# disque dur externe formaté en FAT 32 non reconnu sur PC



## lotrorel (1 Mai 2009)

Bonjour,

J' ai nouvellement un iMac (Mac OS X 10.5.6) et je viens d'acheter un disque dur externe LACIE Little Disk 500GB, pour transférer des données entre PC et MAC.
J' ai donc formaté le LACIE en FAT 32 avec mon MAC (comme conseillé sur les forums).
Le problème c'est que quand je branche le LACIE sur PC, il ne le reconnaît pas.
Dans gestionnaire de disque (sur PC) le disque LACIE apparaît avec un sens interdit et marqué non alloué.

Je suis donc retourné sur mon Mac dans utilitaire de disque mon disque apparaît comme suit:
465,8 GO HITASHI...
         XXXXXXXX (nom du disque)

Après formatage en FAT 32:
XXXXXXXX est bien en FAT 32 et 465,8 GO HITASHI... est en Mac OS étendu (journalisé)...
Le problème vient peut être de là? Pourquoi le DD reste t'il à ce format alors que je viens de le formater en FAT 32?
Mais si c'est ça comment débloquer ce format.

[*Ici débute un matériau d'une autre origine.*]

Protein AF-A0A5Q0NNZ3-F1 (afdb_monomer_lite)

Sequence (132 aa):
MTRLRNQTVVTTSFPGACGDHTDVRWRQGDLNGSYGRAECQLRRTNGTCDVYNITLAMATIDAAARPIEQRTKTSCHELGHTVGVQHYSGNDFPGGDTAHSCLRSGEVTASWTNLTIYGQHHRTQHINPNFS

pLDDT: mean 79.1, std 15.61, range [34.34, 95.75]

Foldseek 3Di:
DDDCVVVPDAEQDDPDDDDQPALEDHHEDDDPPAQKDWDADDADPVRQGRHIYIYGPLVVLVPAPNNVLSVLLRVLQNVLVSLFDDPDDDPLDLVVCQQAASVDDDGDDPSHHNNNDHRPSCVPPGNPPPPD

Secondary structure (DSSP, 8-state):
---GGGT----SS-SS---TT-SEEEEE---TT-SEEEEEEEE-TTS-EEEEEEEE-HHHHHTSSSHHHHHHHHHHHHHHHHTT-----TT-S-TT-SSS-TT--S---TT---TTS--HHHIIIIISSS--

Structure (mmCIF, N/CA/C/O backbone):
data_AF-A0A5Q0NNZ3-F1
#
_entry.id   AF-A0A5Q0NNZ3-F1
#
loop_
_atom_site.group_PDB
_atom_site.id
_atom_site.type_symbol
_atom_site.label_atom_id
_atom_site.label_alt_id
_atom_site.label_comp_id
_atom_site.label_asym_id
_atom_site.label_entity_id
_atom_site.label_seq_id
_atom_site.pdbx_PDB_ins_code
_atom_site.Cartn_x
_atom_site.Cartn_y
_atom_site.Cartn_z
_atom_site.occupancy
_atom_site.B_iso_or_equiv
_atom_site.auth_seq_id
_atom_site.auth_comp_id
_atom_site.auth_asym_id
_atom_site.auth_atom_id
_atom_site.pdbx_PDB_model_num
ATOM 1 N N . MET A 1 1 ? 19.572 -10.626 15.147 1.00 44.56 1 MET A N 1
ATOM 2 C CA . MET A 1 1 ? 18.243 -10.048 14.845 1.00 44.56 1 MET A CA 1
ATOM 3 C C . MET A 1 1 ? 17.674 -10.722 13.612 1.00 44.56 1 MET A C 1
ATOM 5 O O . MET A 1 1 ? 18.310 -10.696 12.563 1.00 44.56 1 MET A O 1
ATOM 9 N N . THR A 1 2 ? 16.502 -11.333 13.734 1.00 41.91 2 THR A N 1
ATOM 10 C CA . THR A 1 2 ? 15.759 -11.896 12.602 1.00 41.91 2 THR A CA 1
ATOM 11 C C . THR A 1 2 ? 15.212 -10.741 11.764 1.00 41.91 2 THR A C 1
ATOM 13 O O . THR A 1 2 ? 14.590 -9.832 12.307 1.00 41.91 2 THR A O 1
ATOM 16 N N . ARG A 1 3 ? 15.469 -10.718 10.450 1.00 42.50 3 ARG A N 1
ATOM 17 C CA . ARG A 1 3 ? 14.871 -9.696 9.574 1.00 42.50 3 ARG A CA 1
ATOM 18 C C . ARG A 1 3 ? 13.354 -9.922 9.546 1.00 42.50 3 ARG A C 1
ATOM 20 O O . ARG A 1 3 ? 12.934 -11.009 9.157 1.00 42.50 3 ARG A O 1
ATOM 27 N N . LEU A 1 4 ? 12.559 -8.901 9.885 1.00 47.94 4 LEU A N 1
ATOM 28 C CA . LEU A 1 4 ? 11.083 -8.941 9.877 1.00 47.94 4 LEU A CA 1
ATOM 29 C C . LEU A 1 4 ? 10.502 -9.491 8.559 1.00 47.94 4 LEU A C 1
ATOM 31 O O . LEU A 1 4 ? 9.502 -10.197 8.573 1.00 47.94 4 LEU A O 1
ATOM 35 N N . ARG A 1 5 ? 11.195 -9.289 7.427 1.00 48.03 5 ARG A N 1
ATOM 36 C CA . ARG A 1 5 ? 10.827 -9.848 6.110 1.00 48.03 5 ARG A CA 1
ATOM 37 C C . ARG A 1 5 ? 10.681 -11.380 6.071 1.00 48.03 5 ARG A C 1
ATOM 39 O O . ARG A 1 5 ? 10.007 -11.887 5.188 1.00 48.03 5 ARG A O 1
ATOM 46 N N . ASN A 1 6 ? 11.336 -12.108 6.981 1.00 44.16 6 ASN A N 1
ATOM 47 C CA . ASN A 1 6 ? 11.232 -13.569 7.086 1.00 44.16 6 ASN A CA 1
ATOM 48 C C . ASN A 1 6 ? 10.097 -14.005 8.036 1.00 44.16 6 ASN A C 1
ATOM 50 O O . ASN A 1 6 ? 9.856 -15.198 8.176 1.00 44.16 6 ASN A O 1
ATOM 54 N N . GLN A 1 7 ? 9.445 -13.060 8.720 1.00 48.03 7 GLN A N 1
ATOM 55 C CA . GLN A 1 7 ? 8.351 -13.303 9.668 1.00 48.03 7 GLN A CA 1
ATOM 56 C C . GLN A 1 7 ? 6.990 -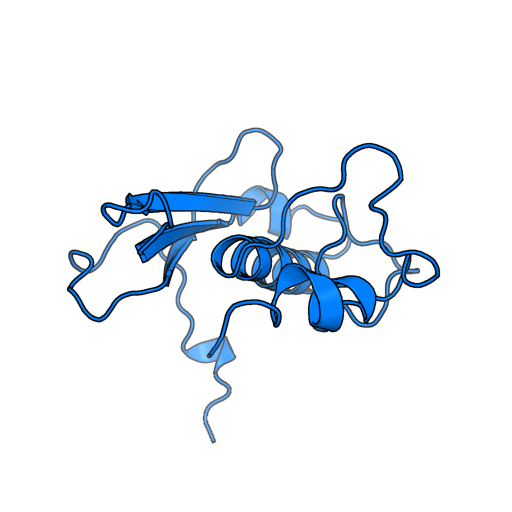12.874 9.108 1.00 48.03 7 GLN A C 1
ATOM 58 O O . GLN A 1 7 ? 5.963 -13.383 9.547 1.00 48.03 7 GLN A O 1
ATOM 63 N N . THR A 1 8 ? 6.959 -11.967 8.128 1.00 53.16 8 THR A N 1
ATOM 64 C CA . THR A 1 8 ? 5.716 -11.548 7.472 1.00 53.16 8 THR A CA 1
ATOM 65 C C . THR A 1 8 ? 5.271 -12.601 6.457 1.00 53.16 8 THR A C 1
ATOM 67 O O . THR A 1 8 ? 5.519 -12.483 5.257 1.00 53.16 8 THR A O 1
ATOM 70 N N . VAL A 1 9 ? 4.626 -13.662 6.939 1.00 55.75 9 VAL A N 1
ATOM 71 C CA . VAL A 1 9 ? 3.965 -14.643 6.073 1.00 55.75 9 VAL A CA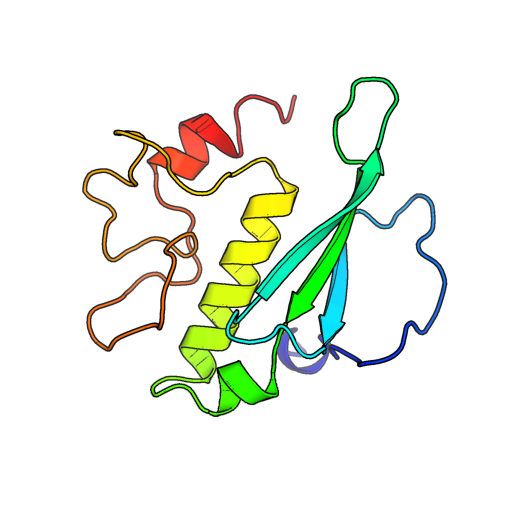 1
ATOM 72 C C . VAL A 1 9 ? 2.595 -14.085 5.695 1.00 55.75 9 VAL A C 1
ATOM 74 O O . VAL A 1 9 ? 1.667 -14.086 6.500 1.00 55.75 9 VAL A O 1
ATOM 77 N N . VAL A 1 10 ? 2.468 -13.580 4.469 1.00 61.50 10 VAL A N 1
ATOM 78 C CA . VAL A 1 10 ? 1.164 -13.244 3.889 1.00 61.50 10 VAL A CA 1
ATOM 79 C C . VAL A 1 10 ? 0.557 -14.547 3.377 1.00 61.50 10 VAL A C 1
ATOM 81 O O . VAL A 1 10 ? 1.175 -15.239 2.573 1.00 61.50 10 VAL A O 1
ATOM 84 N N . THR A 1 11 ? -0.623 -14.919 3.871 1.00 63.34 11 THR A N 1
ATOM 85 C CA . THR A 1 11 ? -1.271 -16.196 3.533 1.00 63.34 11 THR A CA 1
ATOM 86 C C . THR A 1 11 ? -2.583 -15.964 2.775 1.00 63.34 11 THR A C 1
ATOM 88 O O . THR A 1 11 ? -3.153 -14.871 2.812 1.00 63.34 11 THR A O 1
ATOM 91 N N . THR A 1 12 ? -3.056 -16.981 2.053 1.00 67.25 12 THR A N 1
ATOM 92 C CA . THR A 1 12 ? -4.370 -16.985 1.382 1.00 67.25 12 THR A CA 1
ATOM 93 C C . THR A 1 12 ? -5.522 -17.342 2.327 1.00 67.25 12 THR A C 1
ATOM 95 O O . THR A 1 12 ? -6.686 -17.192 1.965 1.00 67.25 12 THR A O 1
ATOM 98 N N . SER A 1 13 ? -5.210 -17.796 3.543 1.00 70.44 13 SER A N 1
ATOM 99 C CA . SER A 1 13 ? -6.164 -18.177 4.587 1.00 70.44 13 SER A CA 1
ATOM 100 C C . SER A 1 13 ? -6.014 -17.297 5.831 1.00 70.44 13 SER A C 1
ATOM 102 O O . SER A 1 13 ? -4.950 -16.731 6.096 1.00 70.44 13 SER A O 1
ATOM 104 N N . PHE A 1 14 ? -7.085 -17.164 6.610 1.00 70.56 14 PHE A N 1
ATOM 105 C CA . PHE A 1 14 ? -7.023 -16.470 7.891 1.00 70.56 14 PHE A CA 1
ATOM 106 C C . PHE A 1 14 ? -6.756 -17.490 9.001 1.00 70.56 14 PHE A C 1
ATOM 108 O O . PHE A 1 14 ? -7.612 -18.342 9.232 1.00 70.56 14 PHE A O 1
ATOM 115 N N . PRO A 1 15 ? -5.611 -17.417 9.707 1.00 67.50 15 PRO A N 1
ATOM 116 C CA . PRO A 1 15 ? -5.324 -18.335 10.810 1.00 67.50 15 PRO A CA 1
ATOM 117 C C . PRO A 1 15 ? -6.232 -18.097 12.031 1.00 67.50 15 PRO A C 1
ATOM 119 O O . PRO A 1 15 ? -6.263 -18.920 12.939 1.00 67.50 15 PRO A O 1
ATOM 122 N N . GLY A 1 16 ? -6.981 -16.988 12.053 1.00 71.12 16 GLY A N 1
ATOM 123 C CA . GLY A 1 16 ? -7.960 -16.649 13.080 1.00 71.12 16 GLY A CA 1
ATOM 124 C C . GLY A 1 16 ? -8.839 -15.462 12.674 1.00 71.12 16 GLY A C 1
ATOM 125 O O . GLY A 1 16 ? -8.596 -14.798 11.657 1.00 71.12 16 GLY A O 1
ATOM 126 N N . ALA A 1 17 ? -9.879 -15.202 13.468 1.00 71.12 17 ALA A N 1
ATOM 127 C CA . ALA A 1 17 ? -10.700 -14.001 13.336 1.00 71.12 17 ALA A CA 1
ATOM 128 C C . ALA A 1 17 ? -9.900 -12.745 13.730 1.00 71.12 17 ALA A C 1
ATOM 130 O O . ALA A 1 17 ? -8.976 -12.826 14.539 1.00 71.12 17 ALA A O 1
ATOM 131 N N . CYS A 1 18 ? -10.257 -11.584 13.170 1.00 71.38 18 CYS A N 1
ATOM 132 C CA . CYS A 1 18 ? -9.777 -10.310 13.706 1.00 71.38 18 CYS A CA 1
ATOM 133 C C . CYS A 1 18 ? -10.388 -10.124 15.099 1.00 71.38 18 CYS A C 1
ATOM 135 O O . CYS A 1 18 ? -11.606 -10.221 15.238 1.00 71.38 18 CYS A O 1
ATOM 137 N N . GLY A 1 19 ? -9.551 -9.893 16.107 1.00 69.50 19 GLY A N 1
ATOM 138 C CA . GLY A 1 19 ? -10.005 -9.464 17.431 1.00 69.50 19 GLY A CA 1
ATOM 139 C C . GLY A 1 19 ? -9.919 -7.948 17.581 1.00 69.50 19 GLY A C 1
ATOM 140 O O . GLY A 1 19 ? -9.388 -7.270 16.701 1.00 69.50 19 GLY A O 1
ATOM 141 N N . ASP A 1 20 ? -10.338 -7.445 18.740 1.00 71.19 20 ASP A N 1
ATOM 142 C CA . ASP A 1 20 ? -10.377 -6.012 19.090 1.00 71.19 20 ASP A CA 1
ATOM 143 C C . ASP A 1 20 ? -9.006 -5.307 19.042 1.00 71.19 20 ASP A C 1
ATOM 145 O O . ASP A 1 20 ? -8.916 -4.089 19.126 1.00 71.19 20 ASP A O 1
ATOM 149 N N . HIS A 1 21 ? -7.919 -6.068 18.905 1.00 78.56 21 HIS A N 1
ATOM 150 C CA . HIS A 1 21 ? -6.546 -5.565 18.799 1.00 78.56 21 HIS A CA 1
ATOM 151 C C . HIS A 1 21 ? -5.978 -5.634 17.371 1.00 78.56 21 HIS A C 1
ATOM 153 O O . HIS A 1 21 ? -4.764 -5.558 17.188 1.00 78.56 21 HIS A O 1
ATOM 159 N N . THR A 1 22 ? -6.816 -5.873 16.357 1.00 84.38 22 THR A N 1
ATOM 160 C CA . THR A 1 22 ? -6.373 -5.998 14.959 1.00 84.38 22 THR A CA 1
ATOM 161 C C . THR A 1 22 ? -6.747 -4.759 14.154 1.00 84.38 22 THR A C 1
ATOM 163 O O . THR A 1 22 ? -7.846 -4.703 13.620 1.00 84.38 22 THR A O 1
ATOM 166 N N . ASP A 1 23 ? -5.820 -3.820 13.970 1.00 86.31 23 ASP A N 1
ATOM 167 C CA . ASP A 1 23 ? -6.066 -2.651 13.105 1.00 86.31 23 ASP A CA 1
ATOM 168 C C . ASP A 1 23 ? -6.006 -3.023 11.612 1.00 86.31 23 ASP A C 1
ATOM 170 O O . ASP A 1 23 ? -6.800 -2.573 10.783 1.00 86.31 23 ASP A O 1
ATOM 174 N N . VAL A 1 24 ? -5.045 -3.882 11.249 1.00 90.00 24 VAL A N 1
ATOM 175 C CA . VAL A 1 24 ? -4.771 -4.267 9.860 1.00 90.00 24 VAL A CA 1
ATOM 176 C C . VAL A 1 24 ? -4.459 -5.753 9.765 1.00 90.00 24 VAL A C 1
ATOM 178 O O . VAL A 1 24 ? -3.570 -6.268 10.445 1.00 90.00 24 VAL A O 1
ATOM 181 N N . ARG A 1 25 ? -5.135 -6.437 8.840 1.00 89.44 25 ARG A N 1
ATOM 182 C CA . ARG A 1 25 ? -4.861 -7.830 8.482 1.00 89.44 25 ARG A CA 1
ATOM 183 C C . ARG A 1 25 ? -4.420 -7.945 7.030 1.00 89.44 25 ARG A C 1
ATOM 185 O O . ARG A 1 25 ? -5.116 -7.497 6.125 1.00 89.44 25 ARG A O 1
ATOM 192 N N . TRP A 1 26 ? -3.297 -8.618 6.806 1.00 91.12 26 TRP A N 1
ATOM 193 C CA . TRP A 1 26 ? -2.7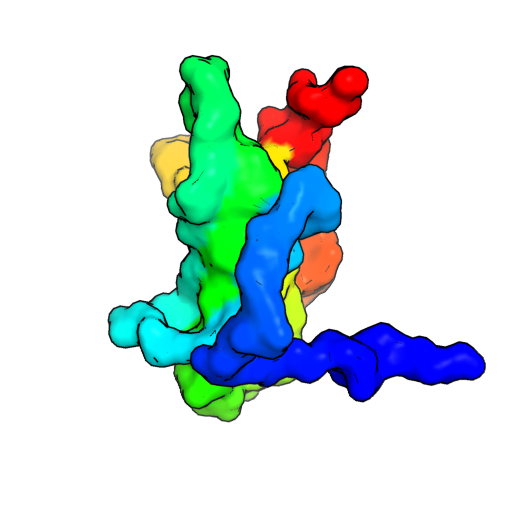41 -8.861 5.475 1.00 91.12 26 TRP A CA 1
ATOM 194 C C . TRP A 1 26 ? -3.162 -10.225 4.932 1.00 91.12 26 TRP A C 1
ATOM 196 O O . TRP A 1 26 ? -3.125 -11.224 5.652 1.00 91.12 26 TRP A O 1
ATOM 206 N N . ARG A 1 27 ? -3.502 -10.283 3.644 1.00 89.81 27 ARG A N 1
ATOM 207 C CA . ARG A 1 27 ? -3.713 -11.532 2.903 1.00 89.81 27 ARG A CA 1
ATOM 208 C C . ARG A 1 27 ? -3.216 -11.446 1.468 1.00 89.81 27 ARG A C 1
ATOM 210 O O . ARG A 1 27 ? -3.044 -10.363 0.912 1.00 89.81 27 ARG A O 1
ATOM 217 N N . GLN A 1 28 ? -3.058 -12.610 0.857 1.00 92.38 28 GLN A N 1
ATOM 218 C CA . GLN A 1 28 ? -2.837 -12.758 -0.575 1.00 92.38 28 GLN A CA 1
ATOM 219 C C . GLN A 1 28 ? -4.154 -13.133 -1.265 1.00 92.38 28 GLN A C 1
ATOM 221 O O . GLN A 1 28 ? -4.922 -13.935 -0.734 1.00 92.38 28 GLN A O 1
ATOM 226 N N . GLY A 1 29 ? -4.412 -12.579 -2.449 1.00 90.62 29 GLY A N 1
ATOM 227 C CA . GLY A 1 29 ? -5.583 -12.927 -3.260 1.00 90.62 29 GLY A CA 1
ATOM 228 C C . GLY A 1 29 ? -5.546 -12.286 -4.644 1.00 90.62 29 GLY A C 1
ATOM 229 O O . GLY A 1 29 ? -4.767 -11.367 -4.866 1.00 90.62 29 GLY A O 1
ATOM 230 N N . ASP A 1 30 ? -6.372 -12.769 -5.569 1.00 91.62 30 ASP A N 1
ATOM 231 C CA . ASP A 1 30 ? -6.503 -12.177 -6.905 1.00 91.62 30 ASP A CA 1
ATOM 232 C C . ASP A 1 30 ? -7.341 -10.887 -6.857 1.00 91.62 30 ASP A C 1
ATOM 234 O O . ASP A 1 30 ? -8.320 -10.793 -6.109 1.00 91.62 30 ASP A O 1
ATOM 238 N N . LEU A 1 31 ? -6.933 -9.882 -7.633 1.00 91.44 31 LEU A N 1
ATOM 239 C CA . LEU A 1 31 ? -7.530 -8.547 -7.678 1.00 91.44 31 LEU A CA 1
ATOM 240 C C . LEU A 1 31 ? -7.786 -8.035 -9.108 1.00 91.44 31 LEU A C 1
ATOM 242 O O . LEU A 1 31 ? -7.886 -6.822 -9.291 1.00 91.44 31 LEU A O 1
ATOM 246 N N . ASN A 1 32 ? -7.908 -8.915 -10.114 1.00 87.25 32 ASN A N 1
ATOM 247 C CA . ASN A 1 32 ? -8.343 -8.566 -11.481 1.00 87.25 32 ASN A CA 1
ATOM 248 C C . ASN A 1 32 ? -7.684 -7.281 -12.035 1.00 87.25 32 ASN A C 1
ATOM 250 O O . ASN A 1 32 ? -8.360 -6.324 -12.412 1.00 87.25 32 ASN A O 1
ATOM 254 N N . GLY A 1 33 ? -6.349 -7.246 -12.048 1.00 82.75 33 GLY A N 1
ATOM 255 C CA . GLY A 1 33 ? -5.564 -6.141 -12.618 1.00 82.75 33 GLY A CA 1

Merci de m'éclairer, parce que là, étant novice sur Mac et cherchant la solution sur le net depuis quelque jours, je suis à cours d'idées.

LOTROREL


----------



## claud (2 Mai 2009)

Recommence avec Utilitaire de disque/Partitionner
1 partition
Options/GUID
MS-DOS (FAT)

et cela devrait marcher ?

Bienvenue dur le site !


----------



## lotrorel (2 Mai 2009)

yes ça à marché, t'es trop fort, y a des choses qui ne s'inventent pas.
Merci

LOTROREL


----------